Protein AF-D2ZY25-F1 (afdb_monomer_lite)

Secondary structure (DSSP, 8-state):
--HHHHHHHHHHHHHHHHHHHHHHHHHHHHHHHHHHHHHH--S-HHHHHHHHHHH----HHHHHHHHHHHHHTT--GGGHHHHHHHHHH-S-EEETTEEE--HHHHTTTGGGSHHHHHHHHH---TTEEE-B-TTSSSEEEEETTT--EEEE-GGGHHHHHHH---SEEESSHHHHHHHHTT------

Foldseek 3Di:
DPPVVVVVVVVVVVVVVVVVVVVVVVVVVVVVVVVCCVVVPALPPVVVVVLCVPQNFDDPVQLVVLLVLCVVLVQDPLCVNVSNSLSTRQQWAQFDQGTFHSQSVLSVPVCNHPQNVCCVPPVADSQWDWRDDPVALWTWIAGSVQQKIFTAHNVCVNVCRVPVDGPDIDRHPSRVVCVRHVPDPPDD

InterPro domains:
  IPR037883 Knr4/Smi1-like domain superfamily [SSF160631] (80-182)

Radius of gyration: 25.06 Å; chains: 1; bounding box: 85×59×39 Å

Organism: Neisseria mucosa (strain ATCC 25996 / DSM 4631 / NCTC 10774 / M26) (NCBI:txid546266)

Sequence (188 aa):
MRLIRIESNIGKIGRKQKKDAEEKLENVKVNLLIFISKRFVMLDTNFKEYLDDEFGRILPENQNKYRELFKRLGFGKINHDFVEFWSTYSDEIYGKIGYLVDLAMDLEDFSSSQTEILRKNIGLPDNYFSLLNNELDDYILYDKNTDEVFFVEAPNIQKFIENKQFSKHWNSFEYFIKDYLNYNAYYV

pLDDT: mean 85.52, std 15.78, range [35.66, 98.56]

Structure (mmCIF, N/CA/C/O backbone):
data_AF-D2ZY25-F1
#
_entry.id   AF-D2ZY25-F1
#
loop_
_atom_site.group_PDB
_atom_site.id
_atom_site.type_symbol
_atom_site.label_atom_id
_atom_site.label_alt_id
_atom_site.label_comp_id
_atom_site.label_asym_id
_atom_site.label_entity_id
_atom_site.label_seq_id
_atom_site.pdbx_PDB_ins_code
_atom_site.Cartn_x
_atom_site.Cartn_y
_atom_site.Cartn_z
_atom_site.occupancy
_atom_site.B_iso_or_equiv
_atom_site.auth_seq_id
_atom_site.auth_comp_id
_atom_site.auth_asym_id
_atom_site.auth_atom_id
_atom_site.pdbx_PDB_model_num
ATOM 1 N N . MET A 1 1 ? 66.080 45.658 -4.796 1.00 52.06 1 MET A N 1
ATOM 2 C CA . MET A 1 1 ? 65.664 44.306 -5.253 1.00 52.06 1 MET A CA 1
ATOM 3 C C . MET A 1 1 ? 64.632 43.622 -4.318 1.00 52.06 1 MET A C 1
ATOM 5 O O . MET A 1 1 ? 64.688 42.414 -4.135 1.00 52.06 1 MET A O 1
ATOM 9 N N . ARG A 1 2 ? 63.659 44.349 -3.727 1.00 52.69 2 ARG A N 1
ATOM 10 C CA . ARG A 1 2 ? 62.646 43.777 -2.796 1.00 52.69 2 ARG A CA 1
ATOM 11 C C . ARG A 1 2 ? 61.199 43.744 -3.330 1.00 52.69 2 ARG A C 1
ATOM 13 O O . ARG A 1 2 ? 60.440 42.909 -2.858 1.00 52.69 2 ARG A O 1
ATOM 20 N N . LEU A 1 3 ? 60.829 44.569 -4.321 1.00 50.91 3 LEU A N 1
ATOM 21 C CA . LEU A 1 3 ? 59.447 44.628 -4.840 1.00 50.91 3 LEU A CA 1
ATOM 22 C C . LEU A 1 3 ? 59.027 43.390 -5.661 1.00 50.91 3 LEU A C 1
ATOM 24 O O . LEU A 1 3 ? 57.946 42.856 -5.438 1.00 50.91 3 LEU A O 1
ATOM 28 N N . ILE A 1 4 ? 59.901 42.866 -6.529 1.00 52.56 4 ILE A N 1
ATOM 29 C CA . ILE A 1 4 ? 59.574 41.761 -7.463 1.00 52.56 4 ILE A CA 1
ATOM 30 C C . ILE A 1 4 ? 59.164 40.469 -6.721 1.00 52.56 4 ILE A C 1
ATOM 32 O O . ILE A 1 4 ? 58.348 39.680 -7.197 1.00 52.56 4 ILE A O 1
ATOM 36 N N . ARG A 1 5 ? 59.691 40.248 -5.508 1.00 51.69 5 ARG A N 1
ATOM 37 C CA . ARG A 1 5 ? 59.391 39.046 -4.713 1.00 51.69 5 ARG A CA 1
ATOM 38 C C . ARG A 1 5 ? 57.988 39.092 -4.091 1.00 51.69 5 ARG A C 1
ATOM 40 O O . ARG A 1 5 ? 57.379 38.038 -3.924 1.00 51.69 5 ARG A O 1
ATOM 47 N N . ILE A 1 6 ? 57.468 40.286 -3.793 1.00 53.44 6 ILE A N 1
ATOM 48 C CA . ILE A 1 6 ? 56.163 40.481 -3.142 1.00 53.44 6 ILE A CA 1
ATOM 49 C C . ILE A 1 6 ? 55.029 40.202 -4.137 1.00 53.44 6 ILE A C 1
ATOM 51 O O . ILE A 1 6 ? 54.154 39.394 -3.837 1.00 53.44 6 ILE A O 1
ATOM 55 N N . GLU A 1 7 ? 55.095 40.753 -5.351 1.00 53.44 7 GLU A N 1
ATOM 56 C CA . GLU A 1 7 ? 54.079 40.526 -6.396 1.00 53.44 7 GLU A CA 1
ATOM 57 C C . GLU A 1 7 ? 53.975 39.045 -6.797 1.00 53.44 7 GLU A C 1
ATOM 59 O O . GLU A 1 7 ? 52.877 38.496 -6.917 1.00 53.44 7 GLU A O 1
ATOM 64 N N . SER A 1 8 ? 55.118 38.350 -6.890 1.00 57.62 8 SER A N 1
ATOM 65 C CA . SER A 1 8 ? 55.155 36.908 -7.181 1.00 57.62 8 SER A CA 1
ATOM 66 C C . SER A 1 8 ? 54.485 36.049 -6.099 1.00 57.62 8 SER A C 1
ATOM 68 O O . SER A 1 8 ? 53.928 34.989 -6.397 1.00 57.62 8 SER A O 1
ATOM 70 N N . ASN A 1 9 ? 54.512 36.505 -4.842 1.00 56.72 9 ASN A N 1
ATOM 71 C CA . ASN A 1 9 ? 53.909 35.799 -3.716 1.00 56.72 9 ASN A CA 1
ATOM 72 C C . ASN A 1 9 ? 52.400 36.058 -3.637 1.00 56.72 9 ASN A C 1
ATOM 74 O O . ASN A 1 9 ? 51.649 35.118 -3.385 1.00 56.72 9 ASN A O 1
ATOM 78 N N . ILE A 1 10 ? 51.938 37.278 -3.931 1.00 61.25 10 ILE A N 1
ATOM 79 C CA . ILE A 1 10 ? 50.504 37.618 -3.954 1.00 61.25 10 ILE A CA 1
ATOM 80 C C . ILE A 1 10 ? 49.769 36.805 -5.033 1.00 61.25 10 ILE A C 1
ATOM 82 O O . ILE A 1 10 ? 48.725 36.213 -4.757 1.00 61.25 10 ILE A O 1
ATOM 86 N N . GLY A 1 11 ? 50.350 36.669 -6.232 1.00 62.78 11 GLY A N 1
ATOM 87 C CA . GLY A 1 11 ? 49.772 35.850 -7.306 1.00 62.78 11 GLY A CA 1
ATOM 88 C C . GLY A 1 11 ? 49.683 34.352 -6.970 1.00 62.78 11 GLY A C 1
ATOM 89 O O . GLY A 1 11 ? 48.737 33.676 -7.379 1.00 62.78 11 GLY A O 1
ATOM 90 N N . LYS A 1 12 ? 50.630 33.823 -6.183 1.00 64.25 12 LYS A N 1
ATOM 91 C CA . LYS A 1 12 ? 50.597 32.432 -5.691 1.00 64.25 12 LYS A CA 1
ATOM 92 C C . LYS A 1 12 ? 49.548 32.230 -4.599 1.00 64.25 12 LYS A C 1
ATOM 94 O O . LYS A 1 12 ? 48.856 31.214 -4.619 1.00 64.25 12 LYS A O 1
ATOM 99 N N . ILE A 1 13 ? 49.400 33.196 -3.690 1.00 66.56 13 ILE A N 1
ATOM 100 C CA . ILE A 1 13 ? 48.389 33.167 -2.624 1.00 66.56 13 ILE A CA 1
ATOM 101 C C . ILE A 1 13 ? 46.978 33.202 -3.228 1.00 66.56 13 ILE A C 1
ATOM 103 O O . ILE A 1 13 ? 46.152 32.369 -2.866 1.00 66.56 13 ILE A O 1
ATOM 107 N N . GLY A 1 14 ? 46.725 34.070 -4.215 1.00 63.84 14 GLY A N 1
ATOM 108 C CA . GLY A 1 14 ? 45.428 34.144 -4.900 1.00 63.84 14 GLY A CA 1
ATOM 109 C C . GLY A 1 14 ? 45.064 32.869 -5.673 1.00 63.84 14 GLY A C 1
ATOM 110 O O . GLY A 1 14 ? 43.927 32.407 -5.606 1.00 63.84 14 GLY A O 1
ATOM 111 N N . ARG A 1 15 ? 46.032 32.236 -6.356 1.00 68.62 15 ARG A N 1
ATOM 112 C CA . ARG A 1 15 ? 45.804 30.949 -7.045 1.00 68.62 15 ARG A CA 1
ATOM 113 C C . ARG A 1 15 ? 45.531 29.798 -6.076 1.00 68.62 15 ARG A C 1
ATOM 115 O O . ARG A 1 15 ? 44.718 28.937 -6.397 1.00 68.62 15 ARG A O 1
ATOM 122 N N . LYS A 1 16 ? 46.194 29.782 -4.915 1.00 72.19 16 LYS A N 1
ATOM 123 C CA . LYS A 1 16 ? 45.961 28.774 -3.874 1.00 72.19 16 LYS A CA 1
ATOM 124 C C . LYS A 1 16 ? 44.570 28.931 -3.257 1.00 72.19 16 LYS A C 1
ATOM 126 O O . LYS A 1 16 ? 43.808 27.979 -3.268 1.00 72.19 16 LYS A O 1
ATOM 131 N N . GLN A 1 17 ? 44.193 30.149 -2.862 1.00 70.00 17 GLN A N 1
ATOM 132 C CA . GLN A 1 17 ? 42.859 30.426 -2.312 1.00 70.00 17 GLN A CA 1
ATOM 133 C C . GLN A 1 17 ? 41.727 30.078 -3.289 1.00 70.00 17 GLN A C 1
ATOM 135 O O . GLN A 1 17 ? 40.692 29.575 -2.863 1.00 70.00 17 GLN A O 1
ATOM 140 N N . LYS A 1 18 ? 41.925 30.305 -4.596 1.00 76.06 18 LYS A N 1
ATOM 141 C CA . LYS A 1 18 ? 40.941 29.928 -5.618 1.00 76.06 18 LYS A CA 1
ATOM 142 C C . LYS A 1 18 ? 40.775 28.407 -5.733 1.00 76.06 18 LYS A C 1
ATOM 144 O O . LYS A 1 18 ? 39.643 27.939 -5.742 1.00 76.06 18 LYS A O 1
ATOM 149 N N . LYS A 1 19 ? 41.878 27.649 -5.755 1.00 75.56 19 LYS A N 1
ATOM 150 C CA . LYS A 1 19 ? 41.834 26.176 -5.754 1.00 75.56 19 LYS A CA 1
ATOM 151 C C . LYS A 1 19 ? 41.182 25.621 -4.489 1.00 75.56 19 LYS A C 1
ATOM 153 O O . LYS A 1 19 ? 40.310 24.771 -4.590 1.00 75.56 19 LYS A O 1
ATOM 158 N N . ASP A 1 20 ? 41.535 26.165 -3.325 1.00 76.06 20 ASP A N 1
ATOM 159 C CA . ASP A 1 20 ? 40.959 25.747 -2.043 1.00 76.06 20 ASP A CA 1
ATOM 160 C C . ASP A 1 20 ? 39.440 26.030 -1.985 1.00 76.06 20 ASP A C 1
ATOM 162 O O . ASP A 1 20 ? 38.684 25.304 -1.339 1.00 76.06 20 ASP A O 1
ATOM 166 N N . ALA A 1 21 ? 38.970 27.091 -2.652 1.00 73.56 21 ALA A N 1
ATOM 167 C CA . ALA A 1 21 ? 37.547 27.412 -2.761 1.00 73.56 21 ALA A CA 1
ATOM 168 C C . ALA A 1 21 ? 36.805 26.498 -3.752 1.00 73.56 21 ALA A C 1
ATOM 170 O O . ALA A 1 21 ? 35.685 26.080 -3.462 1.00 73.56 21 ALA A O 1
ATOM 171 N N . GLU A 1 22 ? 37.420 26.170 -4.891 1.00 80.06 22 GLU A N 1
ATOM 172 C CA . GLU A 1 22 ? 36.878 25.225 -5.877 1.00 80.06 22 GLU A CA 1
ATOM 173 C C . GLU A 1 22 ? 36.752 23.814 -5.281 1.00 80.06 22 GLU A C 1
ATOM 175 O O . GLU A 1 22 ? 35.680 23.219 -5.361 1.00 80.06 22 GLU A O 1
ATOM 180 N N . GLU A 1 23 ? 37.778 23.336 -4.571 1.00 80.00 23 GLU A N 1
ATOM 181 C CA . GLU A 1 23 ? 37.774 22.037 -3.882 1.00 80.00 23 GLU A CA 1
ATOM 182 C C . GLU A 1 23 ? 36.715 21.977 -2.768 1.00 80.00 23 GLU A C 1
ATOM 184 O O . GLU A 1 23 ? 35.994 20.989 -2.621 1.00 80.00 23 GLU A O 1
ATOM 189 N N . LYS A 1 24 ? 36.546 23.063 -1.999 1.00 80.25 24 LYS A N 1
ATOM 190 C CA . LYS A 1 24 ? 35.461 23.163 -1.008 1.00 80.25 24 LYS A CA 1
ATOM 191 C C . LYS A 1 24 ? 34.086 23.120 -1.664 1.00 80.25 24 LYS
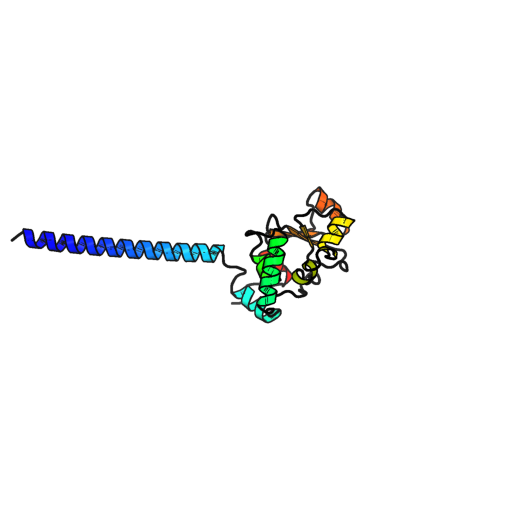 A C 1
ATOM 193 O O . LYS A 1 24 ? 33.198 22.446 -1.149 1.00 80.25 24 LYS A O 1
ATOM 198 N N . LEU A 1 25 ? 33.895 23.828 -2.776 1.00 77.50 25 LEU A N 1
ATOM 199 C CA . LEU A 1 25 ? 32.623 23.842 -3.495 1.00 77.50 25 LEU A CA 1
ATOM 200 C C . LEU A 1 25 ? 32.297 22.464 -4.086 1.00 77.50 25 LEU A C 1
ATOM 202 O O . LEU A 1 25 ? 31.145 22.036 -4.040 1.00 77.50 25 LEU A O 1
ATOM 206 N N . GLU A 1 26 ? 33.298 21.763 -4.610 1.00 76.44 26 GLU A N 1
ATOM 207 C CA . GLU A 1 26 ? 33.162 20.406 -5.134 1.00 76.44 26 GLU A CA 1
ATOM 208 C C . GLU A 1 26 ? 32.805 19.413 -4.021 1.00 76.44 26 GLU A C 1
ATOM 210 O O . GLU A 1 26 ? 31.820 18.689 -4.145 1.00 76.44 26 GLU A O 1
ATOM 215 N N . ASN A 1 27 ? 33.475 19.487 -2.868 1.00 78.00 27 ASN A N 1
ATOM 216 C CA . ASN A 1 27 ? 33.132 18.685 -1.691 1.00 78.00 27 ASN A CA 1
ATOM 217 C C . ASN A 1 27 ? 31.719 18.972 -1.160 1.00 78.00 27 ASN A C 1
ATOM 219 O O . ASN A 1 27 ? 31.009 18.048 -0.767 1.00 78.00 27 ASN A O 1
ATOM 223 N N . VAL A 1 28 ? 31.265 20.230 -1.166 1.00 77.62 28 VAL A N 1
ATOM 224 C CA . VAL A 1 28 ? 29.882 20.579 -0.792 1.00 77.62 28 VAL A CA 1
ATOM 225 C C . VAL A 1 28 ? 28.882 19.982 -1.781 1.00 77.62 28 VAL A C 1
ATOM 227 O O . VAL A 1 28 ? 27.869 19.438 -1.351 1.00 77.62 28 VAL A O 1
ATOM 230 N N . LYS A 1 29 ? 29.163 20.028 -3.089 1.00 74.12 29 LYS A N 1
ATOM 231 C CA . LYS A 1 29 ? 28.311 19.404 -4.113 1.00 74.12 29 LYS A CA 1
ATOM 232 C C . LYS A 1 29 ? 28.257 17.890 -3.964 1.00 74.12 29 LYS A C 1
ATOM 234 O O . LYS A 1 29 ? 27.167 17.340 -4.030 1.00 74.12 29 LYS A O 1
ATOM 239 N N . VAL A 1 30 ? 29.393 17.233 -3.726 1.00 70.44 30 VAL A N 1
ATOM 240 C CA . VAL A 1 30 ? 29.467 15.783 -3.495 1.00 70.44 30 VAL A CA 1
ATOM 241 C C . VAL A 1 30 ? 28.706 15.406 -2.229 1.00 70.44 30 VAL A C 1
ATOM 243 O O . VAL A 1 30 ? 27.878 14.506 -2.272 1.00 70.44 30 VAL A O 1
ATOM 246 N N . ASN A 1 31 ? 28.889 16.135 -1.127 1.00 71.12 31 ASN A N 1
ATOM 247 C CA . ASN A 1 31 ? 28.144 15.895 0.109 1.00 71.12 31 ASN A CA 1
ATOM 248 C C . ASN A 1 31 ? 26.645 16.149 -0.056 1.00 71.12 31 ASN A C 1
ATOM 250 O O . ASN A 1 31 ? 25.845 15.403 0.496 1.00 71.12 31 ASN A O 1
ATOM 254 N N . LEU A 1 32 ? 26.253 17.161 -0.833 1.00 65.19 32 LEU A N 1
ATOM 255 C CA . LEU A 1 32 ? 24.856 17.413 -1.165 1.00 65.19 32 LEU A CA 1
ATOM 256 C C . LEU A 1 32 ? 24.292 16.302 -2.055 1.00 65.19 32 LEU A C 1
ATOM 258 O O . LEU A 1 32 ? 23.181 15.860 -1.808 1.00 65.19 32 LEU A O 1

> **Task objective**: For the listing above, print only the lines starting at the line containing "ATOM 123 C CA" and ending at the line containing "ATOM 162 O O", exactly, both included.

> **Your response**:
ATOM 123 C CA . LYS A 1 16 ? 45.961 28.774 -3.874 1.00 72.19 16 LYS A CA 1
ATOM 124 C C . LYS A 1 16 ? 44.570 28.931 -3.257 1.00 72.19 16 LYS A C 1
ATOM 126 O O . LYS A 1 16 ? 43.808 27.979 -3.268 1.00 72.19 16 LYS A O 1
ATOM 131 N N . GLN A 1 17 ? 44.193 30.149 -2.862 1.00 70.00 17 GLN A N 1
ATOM 132 C CA . GLN A 1 17 ? 42.859 30.426 -2.312 1.00 70.00 17 GLN A CA 1
ATOM 133 C C . GLN A 1 17 ? 41.727 30.078 -3.289 1.00 70.00 17 GLN A C 1
ATOM 135 O O . GLN A 1 17 ? 40.692 29.575 -2.863 1.00 70.00 17 GLN A O 1
ATOM 140 N N . LYS A 1 18 ? 41.925 30.305 -4.596 1.00 76.06 18 LYS A N 1
ATOM 141 C CA . LYS A 1 18 ? 40.941 29.928 -5.618 1.00 76.06 18 LYS A CA 1
ATOM 142 C C . LYS A 1 18 ? 40.775 28.407 -5.733 1.00 76.06 18 LYS A C 1
ATOM 144 O O . LYS A 1 18 ? 39.643 27.939 -5.742 1.00 76.06 18 LYS A O 1
ATOM 149 N N . LYS A 1 19 ? 41.878 27.649 -5.755 1.00 75.56 19 LYS A N 1
ATOM 150 C CA . LYS A 1 19 ? 41.834 26.176 -5.754 1.00 75.56 19 LYS A CA 1
ATOM 151 C C . LYS A 1 19 ? 41.182 25.621 -4.489 1.00 75.56 19 LYS A C 1
ATOM 153 O O . LYS A 1 19 ? 40.310 24.771 -4.590 1.00 75.56 19 LYS A O 1
ATOM 158 N N . ASP A 1 20 ? 41.535 26.165 -3.325 1.00 76.06 20 ASP A N 1
ATOM 159 C CA . ASP A 1 20 ? 40.959 25.747 -2.043 1.00 76.06 20 ASP A CA 1
ATOM 160 C C . ASP A 1 20 ? 39.440 26.030 -1.985 1.00 76.06 20 ASP A C 1
ATOM 162 O O . ASP A 1 20 ? 38.684 25.304 -1.339 1.00 76.06 20 ASP A O 1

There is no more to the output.